Nullability sanitations lead to lots of false-positive fails
such as typeof(*obj) where obj is NULL, or memcpy() with NULL
destination but 0 size.
The patch splits -fsanitize=undefined into separate flags and
never turns on nullability checks.
Part of #4609
---
cmake/compiler.cmake | 44 ++++++++++++++++++++++++++++++++++++++++----
1 file changed, 40 insertions(+), 4 deletions(-)
diff --git a/cmake/compiler.cmake b/cmake/compiler.cmake
index 6c0fa635c..6de8219a0 100644
--- a/cmake/compiler.cmake
+++ b/cmake/compiler.cmake
@@ -269,19 +269,55 @@ macro(enable_tnt_compile_flags)
if (NOT CMAKE_COMPILER_IS_CLANG)
message(FATAL_ERROR "Undefined behaviour sanitizer only available for clang")
else()
- set(SANITIZE_FLAGS "-fsanitize=undefined -fno-sanitize-recover=undefined")
+ string(JOIN "," SANITIZE_FLAGS
+ "alignment"
+ "bool"
+ "bounds"
+ "builtin"
+ "enum"
+ "float-cast-overflow"
+ "float-divide-by-zero"
+ "function"
+ "integer-divide-by-zero"
+ "return"
+ "shift"
+ "unreachable"
+ "vla-bound"
+ )
+
+ # Exclude "object-size".
+ # Gives compilation warnings when -O0 is used, which is always,
+ # because some tests build with -O0.
+
+ # Exclude "pointer-overflow".
# Stailq data structure subtracts a positive value from NULL.
- set(SANITIZE_FLAGS ${SANITIZE_FLAGS} -fno-sanitize=pointer-overflow)
+
+ # Exclude "vptr".
# Intrusive data structures may abuse '&obj->member' on pointer
# 'obj' which is not really a pointer at an object of its type.
# For example, rlist uses '&item->member' expression in macro cycles
# to check end of cycle, but on the last iteration 'item' points at
# the list metadata head, not at an object of type stored in this
# list.
- set(SANITIZE_FLAGS ${SANITIZE_FLAGS} -fno-sanitize=vptr)
+
+ # Exclude "implicit-signed-integer-truncation",
+ # "implicit-integer-sign-change", "signed-integer-overflow".
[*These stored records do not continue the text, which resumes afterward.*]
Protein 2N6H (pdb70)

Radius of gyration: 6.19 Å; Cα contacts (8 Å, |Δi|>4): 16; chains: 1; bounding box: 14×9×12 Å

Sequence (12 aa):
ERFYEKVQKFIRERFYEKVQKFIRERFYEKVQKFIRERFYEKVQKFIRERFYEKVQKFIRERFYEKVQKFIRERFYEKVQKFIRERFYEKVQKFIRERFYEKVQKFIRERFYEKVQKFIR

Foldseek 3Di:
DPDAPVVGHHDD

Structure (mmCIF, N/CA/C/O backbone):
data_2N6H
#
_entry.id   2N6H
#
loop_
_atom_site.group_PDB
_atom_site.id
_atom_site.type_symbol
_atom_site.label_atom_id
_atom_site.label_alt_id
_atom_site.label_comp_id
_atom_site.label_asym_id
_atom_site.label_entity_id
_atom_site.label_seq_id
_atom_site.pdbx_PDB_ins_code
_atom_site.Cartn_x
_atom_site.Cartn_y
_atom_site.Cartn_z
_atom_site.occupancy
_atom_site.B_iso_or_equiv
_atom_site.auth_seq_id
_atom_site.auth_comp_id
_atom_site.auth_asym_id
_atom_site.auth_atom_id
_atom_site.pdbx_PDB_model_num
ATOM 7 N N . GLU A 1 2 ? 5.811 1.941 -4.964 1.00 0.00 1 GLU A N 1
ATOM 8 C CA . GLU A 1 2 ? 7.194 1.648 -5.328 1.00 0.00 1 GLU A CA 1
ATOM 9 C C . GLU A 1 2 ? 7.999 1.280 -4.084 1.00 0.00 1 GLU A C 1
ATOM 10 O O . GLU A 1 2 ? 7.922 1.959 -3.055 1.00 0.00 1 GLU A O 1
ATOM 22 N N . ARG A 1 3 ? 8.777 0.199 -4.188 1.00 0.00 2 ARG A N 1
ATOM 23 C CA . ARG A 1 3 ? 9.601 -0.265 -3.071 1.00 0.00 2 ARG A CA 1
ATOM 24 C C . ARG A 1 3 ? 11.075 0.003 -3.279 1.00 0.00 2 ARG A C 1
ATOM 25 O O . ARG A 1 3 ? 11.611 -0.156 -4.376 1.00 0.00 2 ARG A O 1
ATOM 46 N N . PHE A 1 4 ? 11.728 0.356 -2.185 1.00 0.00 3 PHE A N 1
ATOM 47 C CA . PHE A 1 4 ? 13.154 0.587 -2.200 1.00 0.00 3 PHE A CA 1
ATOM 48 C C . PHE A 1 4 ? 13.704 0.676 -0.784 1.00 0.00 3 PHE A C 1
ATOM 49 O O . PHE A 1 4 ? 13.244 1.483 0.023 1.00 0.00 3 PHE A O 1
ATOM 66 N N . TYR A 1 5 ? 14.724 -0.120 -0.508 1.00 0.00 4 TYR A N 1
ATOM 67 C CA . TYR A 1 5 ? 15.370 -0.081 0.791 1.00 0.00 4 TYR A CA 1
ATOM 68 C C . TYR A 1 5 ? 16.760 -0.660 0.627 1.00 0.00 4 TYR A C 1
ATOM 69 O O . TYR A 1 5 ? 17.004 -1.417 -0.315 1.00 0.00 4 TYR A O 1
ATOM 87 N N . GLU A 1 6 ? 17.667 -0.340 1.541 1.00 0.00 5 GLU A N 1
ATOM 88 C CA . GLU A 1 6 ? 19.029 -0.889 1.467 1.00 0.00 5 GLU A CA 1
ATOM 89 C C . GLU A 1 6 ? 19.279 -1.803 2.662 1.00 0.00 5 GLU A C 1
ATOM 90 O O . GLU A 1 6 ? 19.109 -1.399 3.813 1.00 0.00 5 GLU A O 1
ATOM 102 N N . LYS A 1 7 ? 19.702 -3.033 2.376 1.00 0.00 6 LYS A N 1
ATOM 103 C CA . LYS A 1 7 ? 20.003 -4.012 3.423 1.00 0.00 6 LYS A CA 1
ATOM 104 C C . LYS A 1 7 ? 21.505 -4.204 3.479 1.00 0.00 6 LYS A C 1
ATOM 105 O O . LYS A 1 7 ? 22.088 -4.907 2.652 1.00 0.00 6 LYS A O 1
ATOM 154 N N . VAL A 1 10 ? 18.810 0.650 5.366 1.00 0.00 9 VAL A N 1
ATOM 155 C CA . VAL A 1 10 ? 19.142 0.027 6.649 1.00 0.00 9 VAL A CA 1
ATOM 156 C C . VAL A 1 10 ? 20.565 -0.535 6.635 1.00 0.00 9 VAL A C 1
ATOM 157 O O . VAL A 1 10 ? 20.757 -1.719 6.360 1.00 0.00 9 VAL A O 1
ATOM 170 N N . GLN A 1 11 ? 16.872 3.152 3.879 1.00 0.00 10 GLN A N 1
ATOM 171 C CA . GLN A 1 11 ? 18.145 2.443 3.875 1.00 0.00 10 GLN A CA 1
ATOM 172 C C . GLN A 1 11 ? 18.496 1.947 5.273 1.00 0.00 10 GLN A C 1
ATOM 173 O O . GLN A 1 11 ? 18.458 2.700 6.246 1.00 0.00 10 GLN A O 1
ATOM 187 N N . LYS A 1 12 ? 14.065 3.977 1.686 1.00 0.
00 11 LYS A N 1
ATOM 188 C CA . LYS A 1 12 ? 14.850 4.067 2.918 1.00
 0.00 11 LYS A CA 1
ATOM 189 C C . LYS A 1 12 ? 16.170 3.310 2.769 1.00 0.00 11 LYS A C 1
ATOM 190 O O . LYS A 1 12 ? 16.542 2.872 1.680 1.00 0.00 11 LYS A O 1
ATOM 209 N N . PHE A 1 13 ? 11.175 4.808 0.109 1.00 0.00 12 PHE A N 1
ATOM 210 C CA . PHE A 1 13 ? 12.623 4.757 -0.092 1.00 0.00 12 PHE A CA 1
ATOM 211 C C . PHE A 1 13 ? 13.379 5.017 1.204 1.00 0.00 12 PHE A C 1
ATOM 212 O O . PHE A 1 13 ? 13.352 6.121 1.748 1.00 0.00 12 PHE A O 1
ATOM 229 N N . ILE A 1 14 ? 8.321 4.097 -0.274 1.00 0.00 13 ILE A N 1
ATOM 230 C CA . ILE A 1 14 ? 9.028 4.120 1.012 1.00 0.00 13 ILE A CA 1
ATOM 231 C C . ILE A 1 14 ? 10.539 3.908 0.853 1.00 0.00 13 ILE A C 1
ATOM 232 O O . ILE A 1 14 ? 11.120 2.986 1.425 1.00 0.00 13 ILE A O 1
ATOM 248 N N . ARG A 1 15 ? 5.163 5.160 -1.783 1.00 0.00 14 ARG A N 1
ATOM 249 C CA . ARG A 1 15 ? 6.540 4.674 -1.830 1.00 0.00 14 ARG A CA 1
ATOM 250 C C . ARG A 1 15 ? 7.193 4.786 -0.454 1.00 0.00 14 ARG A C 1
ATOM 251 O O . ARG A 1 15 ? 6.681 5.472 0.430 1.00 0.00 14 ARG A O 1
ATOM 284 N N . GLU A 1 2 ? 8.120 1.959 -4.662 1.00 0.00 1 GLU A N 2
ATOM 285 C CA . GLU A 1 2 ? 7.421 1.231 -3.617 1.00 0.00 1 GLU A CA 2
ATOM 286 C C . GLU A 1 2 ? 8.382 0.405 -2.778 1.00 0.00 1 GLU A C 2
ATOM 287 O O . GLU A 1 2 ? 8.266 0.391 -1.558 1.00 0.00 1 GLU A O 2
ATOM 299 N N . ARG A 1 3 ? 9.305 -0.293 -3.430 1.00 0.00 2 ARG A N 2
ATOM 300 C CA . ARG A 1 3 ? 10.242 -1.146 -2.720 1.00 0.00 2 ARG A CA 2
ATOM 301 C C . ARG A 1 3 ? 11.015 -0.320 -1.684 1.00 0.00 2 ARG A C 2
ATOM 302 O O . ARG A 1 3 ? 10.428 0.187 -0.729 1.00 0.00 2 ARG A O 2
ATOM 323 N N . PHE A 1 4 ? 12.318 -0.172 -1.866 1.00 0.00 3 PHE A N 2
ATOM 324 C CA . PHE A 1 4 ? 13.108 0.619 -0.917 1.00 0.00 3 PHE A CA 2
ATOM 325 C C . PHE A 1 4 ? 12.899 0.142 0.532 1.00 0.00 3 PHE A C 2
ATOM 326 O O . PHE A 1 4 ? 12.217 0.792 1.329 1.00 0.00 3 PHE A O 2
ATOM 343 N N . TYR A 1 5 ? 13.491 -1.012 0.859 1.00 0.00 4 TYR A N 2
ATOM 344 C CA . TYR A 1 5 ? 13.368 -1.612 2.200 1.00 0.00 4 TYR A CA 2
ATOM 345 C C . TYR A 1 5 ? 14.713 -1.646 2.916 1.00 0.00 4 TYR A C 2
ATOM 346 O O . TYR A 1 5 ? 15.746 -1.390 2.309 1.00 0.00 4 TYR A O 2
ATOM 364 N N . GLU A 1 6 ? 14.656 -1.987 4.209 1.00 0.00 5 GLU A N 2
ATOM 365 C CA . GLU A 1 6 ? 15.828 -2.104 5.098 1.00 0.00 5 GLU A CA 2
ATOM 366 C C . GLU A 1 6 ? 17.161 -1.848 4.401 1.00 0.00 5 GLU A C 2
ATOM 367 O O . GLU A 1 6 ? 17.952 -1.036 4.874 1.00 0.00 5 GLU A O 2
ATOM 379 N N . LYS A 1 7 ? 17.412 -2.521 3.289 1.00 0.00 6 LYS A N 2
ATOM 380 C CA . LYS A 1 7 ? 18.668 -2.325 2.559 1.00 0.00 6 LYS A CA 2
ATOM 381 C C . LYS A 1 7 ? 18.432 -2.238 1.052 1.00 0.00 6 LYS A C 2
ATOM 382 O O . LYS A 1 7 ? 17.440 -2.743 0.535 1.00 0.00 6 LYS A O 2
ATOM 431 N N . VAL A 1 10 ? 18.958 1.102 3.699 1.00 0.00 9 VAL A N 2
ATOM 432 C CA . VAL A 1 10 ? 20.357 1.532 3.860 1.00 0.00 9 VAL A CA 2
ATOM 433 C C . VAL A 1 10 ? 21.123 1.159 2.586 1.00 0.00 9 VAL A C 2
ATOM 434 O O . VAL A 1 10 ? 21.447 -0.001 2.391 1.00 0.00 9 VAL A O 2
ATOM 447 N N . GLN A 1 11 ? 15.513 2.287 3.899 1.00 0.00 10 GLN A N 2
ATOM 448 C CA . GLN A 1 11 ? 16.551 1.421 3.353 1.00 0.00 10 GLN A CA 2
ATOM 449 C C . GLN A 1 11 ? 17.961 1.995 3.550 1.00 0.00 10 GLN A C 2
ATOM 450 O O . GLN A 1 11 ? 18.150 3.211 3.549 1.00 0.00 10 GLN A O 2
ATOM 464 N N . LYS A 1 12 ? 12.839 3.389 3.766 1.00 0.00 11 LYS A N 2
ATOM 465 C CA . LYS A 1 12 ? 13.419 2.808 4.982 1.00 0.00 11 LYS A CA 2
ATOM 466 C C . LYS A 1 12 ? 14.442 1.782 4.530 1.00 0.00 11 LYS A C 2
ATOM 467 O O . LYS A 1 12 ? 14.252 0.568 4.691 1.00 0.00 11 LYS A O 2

# Integer overflow and truncation are disabled due to extensive
# usage of this UB in SQL code to 'implement' some kind of int65_t.
- set(SANITIZE_FLAGS ${SANITIZE_FLAGS} -fno-sanitize=implicit-signed-integer-truncation -fno-sanitize=implicit-integer-sign-change -fno-sanitize=signed-integer-overflow)
+
+ # Exclude "null", "nonnull-attribute", "nullability-arg",
+ # "returns-nonnull-attribute", "nullability-assign",
+ # "nullability-return".
+ # NULL checking is disabled, because this is not a UB and raises
+ # lots of false-positive fails such as typeof(*obj) with
+ # obj == NULL, or memcpy() with NULL argument and 0 size. All
+ # nullability sanitations are disabled, because from the tests it
+ # seems they implicitly turn each other on, when one is used. For
+ # example, having "returns-nonnull-attribute" may lead to fail in
+ # the typeof(*obj) when obj is NULL, even though there is nothing
+ # related to return.
+
+ set(SANITIZE_FLAGS "-fsanitize=${SANITIZE_FLAGS} -fno-sanitize-recover=${SANITIZE_FLAGS}")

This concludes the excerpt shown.